* [WORK ITEM]: In the records below, find the line holding "ATOM 119 O O" and the line holding "ATOM 124 C CA". Set down both, with every line between them, exactly.

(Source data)
---

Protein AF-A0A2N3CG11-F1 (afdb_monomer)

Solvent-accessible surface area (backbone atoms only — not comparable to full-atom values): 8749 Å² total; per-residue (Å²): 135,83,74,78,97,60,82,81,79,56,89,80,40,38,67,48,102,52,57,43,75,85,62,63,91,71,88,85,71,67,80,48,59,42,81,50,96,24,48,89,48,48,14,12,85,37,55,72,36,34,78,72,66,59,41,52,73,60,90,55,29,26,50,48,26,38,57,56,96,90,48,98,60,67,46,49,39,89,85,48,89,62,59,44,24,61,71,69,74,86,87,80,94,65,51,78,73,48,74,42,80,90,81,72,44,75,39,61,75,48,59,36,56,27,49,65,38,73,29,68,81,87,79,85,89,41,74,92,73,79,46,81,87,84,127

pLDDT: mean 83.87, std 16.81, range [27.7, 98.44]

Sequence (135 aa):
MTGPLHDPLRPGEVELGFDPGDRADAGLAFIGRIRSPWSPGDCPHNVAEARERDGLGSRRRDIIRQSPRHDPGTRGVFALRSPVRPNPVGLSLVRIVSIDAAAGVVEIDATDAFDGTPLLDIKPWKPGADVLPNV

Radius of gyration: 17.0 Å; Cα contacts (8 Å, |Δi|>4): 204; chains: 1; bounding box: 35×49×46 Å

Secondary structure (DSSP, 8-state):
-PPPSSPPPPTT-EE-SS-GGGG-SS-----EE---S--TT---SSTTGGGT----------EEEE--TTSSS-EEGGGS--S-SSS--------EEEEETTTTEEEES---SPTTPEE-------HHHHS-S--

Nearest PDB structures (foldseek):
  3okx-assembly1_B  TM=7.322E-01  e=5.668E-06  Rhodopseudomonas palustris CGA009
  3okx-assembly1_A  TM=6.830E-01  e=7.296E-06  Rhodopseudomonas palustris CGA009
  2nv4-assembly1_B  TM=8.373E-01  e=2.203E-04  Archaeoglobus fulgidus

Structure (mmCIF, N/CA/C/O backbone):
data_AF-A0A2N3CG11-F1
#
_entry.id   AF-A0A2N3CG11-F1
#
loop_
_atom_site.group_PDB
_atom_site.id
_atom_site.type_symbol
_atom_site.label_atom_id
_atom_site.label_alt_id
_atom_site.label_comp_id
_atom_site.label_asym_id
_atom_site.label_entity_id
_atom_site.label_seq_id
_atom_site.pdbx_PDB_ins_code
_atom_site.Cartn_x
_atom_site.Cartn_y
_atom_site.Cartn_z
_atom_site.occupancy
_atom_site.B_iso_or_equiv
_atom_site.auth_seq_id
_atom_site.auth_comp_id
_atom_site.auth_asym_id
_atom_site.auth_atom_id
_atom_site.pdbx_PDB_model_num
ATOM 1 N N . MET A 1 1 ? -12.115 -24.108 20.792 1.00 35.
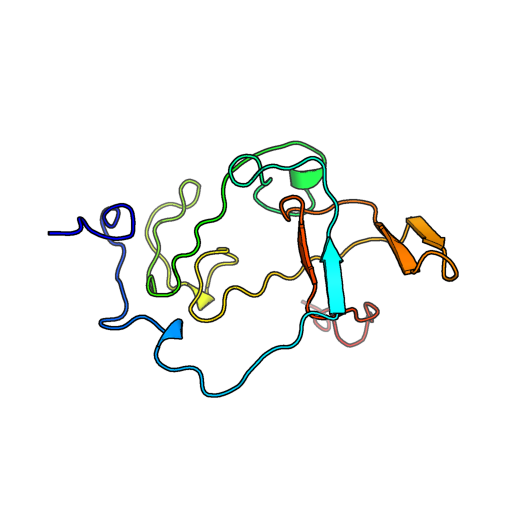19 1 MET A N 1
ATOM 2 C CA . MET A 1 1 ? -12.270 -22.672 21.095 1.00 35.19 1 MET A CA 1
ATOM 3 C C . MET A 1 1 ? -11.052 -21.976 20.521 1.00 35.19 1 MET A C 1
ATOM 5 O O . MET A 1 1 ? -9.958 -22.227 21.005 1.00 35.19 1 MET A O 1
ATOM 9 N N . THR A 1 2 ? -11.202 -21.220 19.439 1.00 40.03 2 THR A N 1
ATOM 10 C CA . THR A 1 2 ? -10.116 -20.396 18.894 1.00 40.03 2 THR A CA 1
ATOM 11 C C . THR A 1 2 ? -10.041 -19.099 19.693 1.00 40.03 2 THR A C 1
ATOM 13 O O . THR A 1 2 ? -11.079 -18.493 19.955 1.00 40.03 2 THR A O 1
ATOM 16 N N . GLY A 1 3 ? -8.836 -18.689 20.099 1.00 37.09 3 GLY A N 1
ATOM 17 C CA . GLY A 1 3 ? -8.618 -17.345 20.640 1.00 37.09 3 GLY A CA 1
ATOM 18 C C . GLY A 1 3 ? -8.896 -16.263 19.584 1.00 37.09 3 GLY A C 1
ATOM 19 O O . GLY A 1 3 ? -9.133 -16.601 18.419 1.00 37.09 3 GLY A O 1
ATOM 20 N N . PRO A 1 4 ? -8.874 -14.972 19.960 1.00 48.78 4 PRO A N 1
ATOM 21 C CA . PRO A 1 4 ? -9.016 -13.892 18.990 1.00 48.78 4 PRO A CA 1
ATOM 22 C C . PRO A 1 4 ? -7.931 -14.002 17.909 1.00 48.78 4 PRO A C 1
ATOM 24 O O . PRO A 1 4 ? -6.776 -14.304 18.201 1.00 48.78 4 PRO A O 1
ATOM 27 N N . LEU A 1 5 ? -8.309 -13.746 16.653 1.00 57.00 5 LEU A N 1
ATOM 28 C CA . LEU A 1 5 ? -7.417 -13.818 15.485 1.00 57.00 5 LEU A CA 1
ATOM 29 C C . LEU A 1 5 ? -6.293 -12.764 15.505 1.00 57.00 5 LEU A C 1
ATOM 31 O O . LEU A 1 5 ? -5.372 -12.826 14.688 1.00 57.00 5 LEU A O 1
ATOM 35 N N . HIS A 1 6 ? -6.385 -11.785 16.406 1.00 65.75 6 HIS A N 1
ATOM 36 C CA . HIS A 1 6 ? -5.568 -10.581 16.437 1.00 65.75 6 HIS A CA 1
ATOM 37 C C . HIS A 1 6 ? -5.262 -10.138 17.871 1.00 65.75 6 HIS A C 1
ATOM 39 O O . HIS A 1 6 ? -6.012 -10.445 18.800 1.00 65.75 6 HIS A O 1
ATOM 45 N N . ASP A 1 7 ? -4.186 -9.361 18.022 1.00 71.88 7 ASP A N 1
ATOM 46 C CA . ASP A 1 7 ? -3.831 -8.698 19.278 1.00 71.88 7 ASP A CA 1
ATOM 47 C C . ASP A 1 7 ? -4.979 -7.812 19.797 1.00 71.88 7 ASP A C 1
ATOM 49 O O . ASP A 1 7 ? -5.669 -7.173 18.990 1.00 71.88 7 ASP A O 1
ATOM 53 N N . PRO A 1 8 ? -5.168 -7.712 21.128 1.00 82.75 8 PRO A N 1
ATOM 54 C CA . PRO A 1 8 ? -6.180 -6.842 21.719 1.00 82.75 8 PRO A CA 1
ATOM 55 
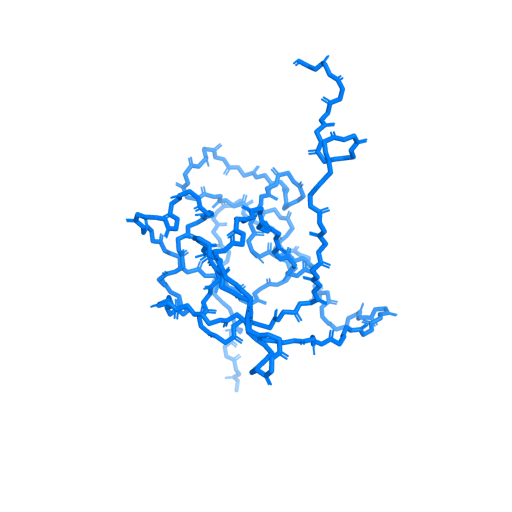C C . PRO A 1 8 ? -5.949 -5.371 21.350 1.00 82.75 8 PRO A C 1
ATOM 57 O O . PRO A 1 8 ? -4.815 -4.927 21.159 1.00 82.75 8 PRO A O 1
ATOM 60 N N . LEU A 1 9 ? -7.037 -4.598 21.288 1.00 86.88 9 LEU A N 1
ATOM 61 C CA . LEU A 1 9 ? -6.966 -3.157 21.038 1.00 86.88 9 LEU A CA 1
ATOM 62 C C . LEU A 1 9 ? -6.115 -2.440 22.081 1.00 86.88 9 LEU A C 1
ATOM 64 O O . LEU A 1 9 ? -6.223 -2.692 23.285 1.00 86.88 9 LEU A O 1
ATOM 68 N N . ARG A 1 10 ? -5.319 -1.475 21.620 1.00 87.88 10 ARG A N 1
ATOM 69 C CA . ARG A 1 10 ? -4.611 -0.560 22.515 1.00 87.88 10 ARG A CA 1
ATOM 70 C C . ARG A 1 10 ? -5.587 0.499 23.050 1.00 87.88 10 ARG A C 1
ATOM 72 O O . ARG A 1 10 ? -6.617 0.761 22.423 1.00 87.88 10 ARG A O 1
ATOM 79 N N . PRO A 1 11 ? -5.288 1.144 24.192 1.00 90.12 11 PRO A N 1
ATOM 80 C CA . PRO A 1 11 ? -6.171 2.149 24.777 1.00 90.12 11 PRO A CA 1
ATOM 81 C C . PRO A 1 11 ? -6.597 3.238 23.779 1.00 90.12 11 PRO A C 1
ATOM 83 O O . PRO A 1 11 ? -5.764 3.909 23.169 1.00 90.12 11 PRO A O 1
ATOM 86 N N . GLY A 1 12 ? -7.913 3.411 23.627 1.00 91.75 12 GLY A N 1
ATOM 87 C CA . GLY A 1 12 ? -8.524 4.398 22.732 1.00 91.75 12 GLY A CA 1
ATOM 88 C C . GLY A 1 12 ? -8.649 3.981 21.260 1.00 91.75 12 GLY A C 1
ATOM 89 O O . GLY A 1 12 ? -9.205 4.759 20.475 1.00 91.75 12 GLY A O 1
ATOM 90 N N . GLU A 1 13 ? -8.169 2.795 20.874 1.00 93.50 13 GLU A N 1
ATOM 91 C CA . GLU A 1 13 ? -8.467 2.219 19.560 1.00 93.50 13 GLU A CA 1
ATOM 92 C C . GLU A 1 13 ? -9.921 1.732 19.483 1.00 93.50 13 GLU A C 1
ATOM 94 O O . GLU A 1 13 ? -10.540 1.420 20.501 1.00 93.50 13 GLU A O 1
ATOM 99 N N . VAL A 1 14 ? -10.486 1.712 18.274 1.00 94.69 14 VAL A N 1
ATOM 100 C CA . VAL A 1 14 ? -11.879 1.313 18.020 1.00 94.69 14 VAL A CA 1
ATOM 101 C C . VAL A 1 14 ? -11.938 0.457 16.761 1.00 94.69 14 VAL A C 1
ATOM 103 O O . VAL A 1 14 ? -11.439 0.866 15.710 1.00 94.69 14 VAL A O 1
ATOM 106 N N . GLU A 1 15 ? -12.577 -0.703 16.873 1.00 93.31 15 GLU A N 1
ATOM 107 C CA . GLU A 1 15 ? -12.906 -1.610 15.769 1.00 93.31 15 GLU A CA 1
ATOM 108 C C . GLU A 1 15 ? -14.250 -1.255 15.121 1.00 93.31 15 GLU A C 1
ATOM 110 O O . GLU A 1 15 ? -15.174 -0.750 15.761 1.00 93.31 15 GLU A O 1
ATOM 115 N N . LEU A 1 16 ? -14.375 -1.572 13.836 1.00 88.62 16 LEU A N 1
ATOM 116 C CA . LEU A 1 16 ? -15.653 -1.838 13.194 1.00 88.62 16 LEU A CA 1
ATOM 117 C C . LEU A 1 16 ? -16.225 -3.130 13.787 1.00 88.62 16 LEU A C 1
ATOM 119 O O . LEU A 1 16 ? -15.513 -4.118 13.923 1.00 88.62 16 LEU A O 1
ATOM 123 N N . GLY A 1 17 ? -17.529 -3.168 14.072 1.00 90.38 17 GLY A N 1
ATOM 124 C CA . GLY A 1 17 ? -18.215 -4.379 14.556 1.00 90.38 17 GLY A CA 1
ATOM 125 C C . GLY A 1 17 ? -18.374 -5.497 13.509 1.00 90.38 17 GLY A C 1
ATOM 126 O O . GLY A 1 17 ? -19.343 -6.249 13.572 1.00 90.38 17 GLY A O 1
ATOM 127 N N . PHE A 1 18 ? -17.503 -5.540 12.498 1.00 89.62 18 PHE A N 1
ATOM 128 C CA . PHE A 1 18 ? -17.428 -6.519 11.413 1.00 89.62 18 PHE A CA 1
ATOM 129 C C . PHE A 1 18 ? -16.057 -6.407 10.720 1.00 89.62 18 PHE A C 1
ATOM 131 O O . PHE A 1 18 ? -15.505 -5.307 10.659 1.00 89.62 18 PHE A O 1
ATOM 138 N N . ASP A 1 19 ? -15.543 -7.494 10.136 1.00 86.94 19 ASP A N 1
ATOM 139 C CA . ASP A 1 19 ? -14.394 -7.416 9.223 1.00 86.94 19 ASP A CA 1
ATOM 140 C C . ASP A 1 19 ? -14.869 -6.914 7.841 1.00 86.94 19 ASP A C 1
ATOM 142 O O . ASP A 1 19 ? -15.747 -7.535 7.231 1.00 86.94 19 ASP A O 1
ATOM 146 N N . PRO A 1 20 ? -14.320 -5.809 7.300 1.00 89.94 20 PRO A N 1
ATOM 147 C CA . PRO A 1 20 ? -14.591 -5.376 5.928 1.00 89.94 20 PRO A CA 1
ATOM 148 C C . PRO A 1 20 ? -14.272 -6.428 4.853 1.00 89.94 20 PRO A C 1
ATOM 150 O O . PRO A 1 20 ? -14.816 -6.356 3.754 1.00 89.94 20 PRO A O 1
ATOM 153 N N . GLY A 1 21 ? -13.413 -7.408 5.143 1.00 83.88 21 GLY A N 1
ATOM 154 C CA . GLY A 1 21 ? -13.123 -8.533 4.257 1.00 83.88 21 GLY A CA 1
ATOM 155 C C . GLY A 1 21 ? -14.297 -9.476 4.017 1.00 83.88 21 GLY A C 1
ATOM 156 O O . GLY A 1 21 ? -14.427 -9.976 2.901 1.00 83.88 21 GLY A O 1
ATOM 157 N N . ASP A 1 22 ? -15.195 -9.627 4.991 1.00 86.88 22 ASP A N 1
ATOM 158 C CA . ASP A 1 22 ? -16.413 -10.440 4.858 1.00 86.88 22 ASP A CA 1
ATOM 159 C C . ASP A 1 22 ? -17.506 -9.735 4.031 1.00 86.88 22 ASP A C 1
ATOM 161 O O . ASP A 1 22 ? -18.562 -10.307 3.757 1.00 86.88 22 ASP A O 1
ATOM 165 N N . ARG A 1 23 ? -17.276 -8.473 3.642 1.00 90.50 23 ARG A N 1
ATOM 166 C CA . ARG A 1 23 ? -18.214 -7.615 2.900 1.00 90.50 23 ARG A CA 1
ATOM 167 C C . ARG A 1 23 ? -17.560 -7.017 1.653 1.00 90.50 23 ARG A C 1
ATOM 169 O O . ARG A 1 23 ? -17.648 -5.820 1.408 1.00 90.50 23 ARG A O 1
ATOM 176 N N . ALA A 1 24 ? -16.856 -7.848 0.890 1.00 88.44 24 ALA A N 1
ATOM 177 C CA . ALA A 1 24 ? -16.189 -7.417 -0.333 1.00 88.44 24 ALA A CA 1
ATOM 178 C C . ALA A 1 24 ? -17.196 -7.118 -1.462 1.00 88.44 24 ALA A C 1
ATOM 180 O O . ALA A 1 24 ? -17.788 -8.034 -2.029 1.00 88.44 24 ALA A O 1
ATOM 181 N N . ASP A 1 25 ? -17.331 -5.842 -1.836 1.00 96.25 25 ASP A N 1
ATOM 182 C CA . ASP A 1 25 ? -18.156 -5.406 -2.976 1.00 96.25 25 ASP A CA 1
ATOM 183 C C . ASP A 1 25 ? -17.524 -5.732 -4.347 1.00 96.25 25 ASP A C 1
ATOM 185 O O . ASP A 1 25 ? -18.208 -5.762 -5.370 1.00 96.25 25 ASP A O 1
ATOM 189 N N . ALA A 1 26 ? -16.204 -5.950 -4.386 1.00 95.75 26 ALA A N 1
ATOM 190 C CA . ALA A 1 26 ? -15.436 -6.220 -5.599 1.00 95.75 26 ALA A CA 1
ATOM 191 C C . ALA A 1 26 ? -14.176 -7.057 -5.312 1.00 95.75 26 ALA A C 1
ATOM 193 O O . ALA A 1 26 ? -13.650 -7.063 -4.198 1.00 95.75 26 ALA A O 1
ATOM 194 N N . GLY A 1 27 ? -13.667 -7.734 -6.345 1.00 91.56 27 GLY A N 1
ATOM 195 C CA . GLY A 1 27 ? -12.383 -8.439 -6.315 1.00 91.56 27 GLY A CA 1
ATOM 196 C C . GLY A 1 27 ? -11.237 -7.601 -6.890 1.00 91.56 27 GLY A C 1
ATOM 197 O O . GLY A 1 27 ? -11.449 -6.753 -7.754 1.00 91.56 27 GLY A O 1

---

* [ANSWER FOR THE TASK]:
ATOM 119 O O . LEU A 1 16 ? -15.513 -4.118 13.923 1.00 88.62 16 LEU A O 1
ATOM 123 N N . GLY A 1 17 ? -17.529 -3.168 14.072 1.00 90.38 17 GLY A N 1
ATOM 124 C CA . GLY A 1 17 ? -18.215 -4.379 14.556 1.00 90.38 17 GLY A CA 1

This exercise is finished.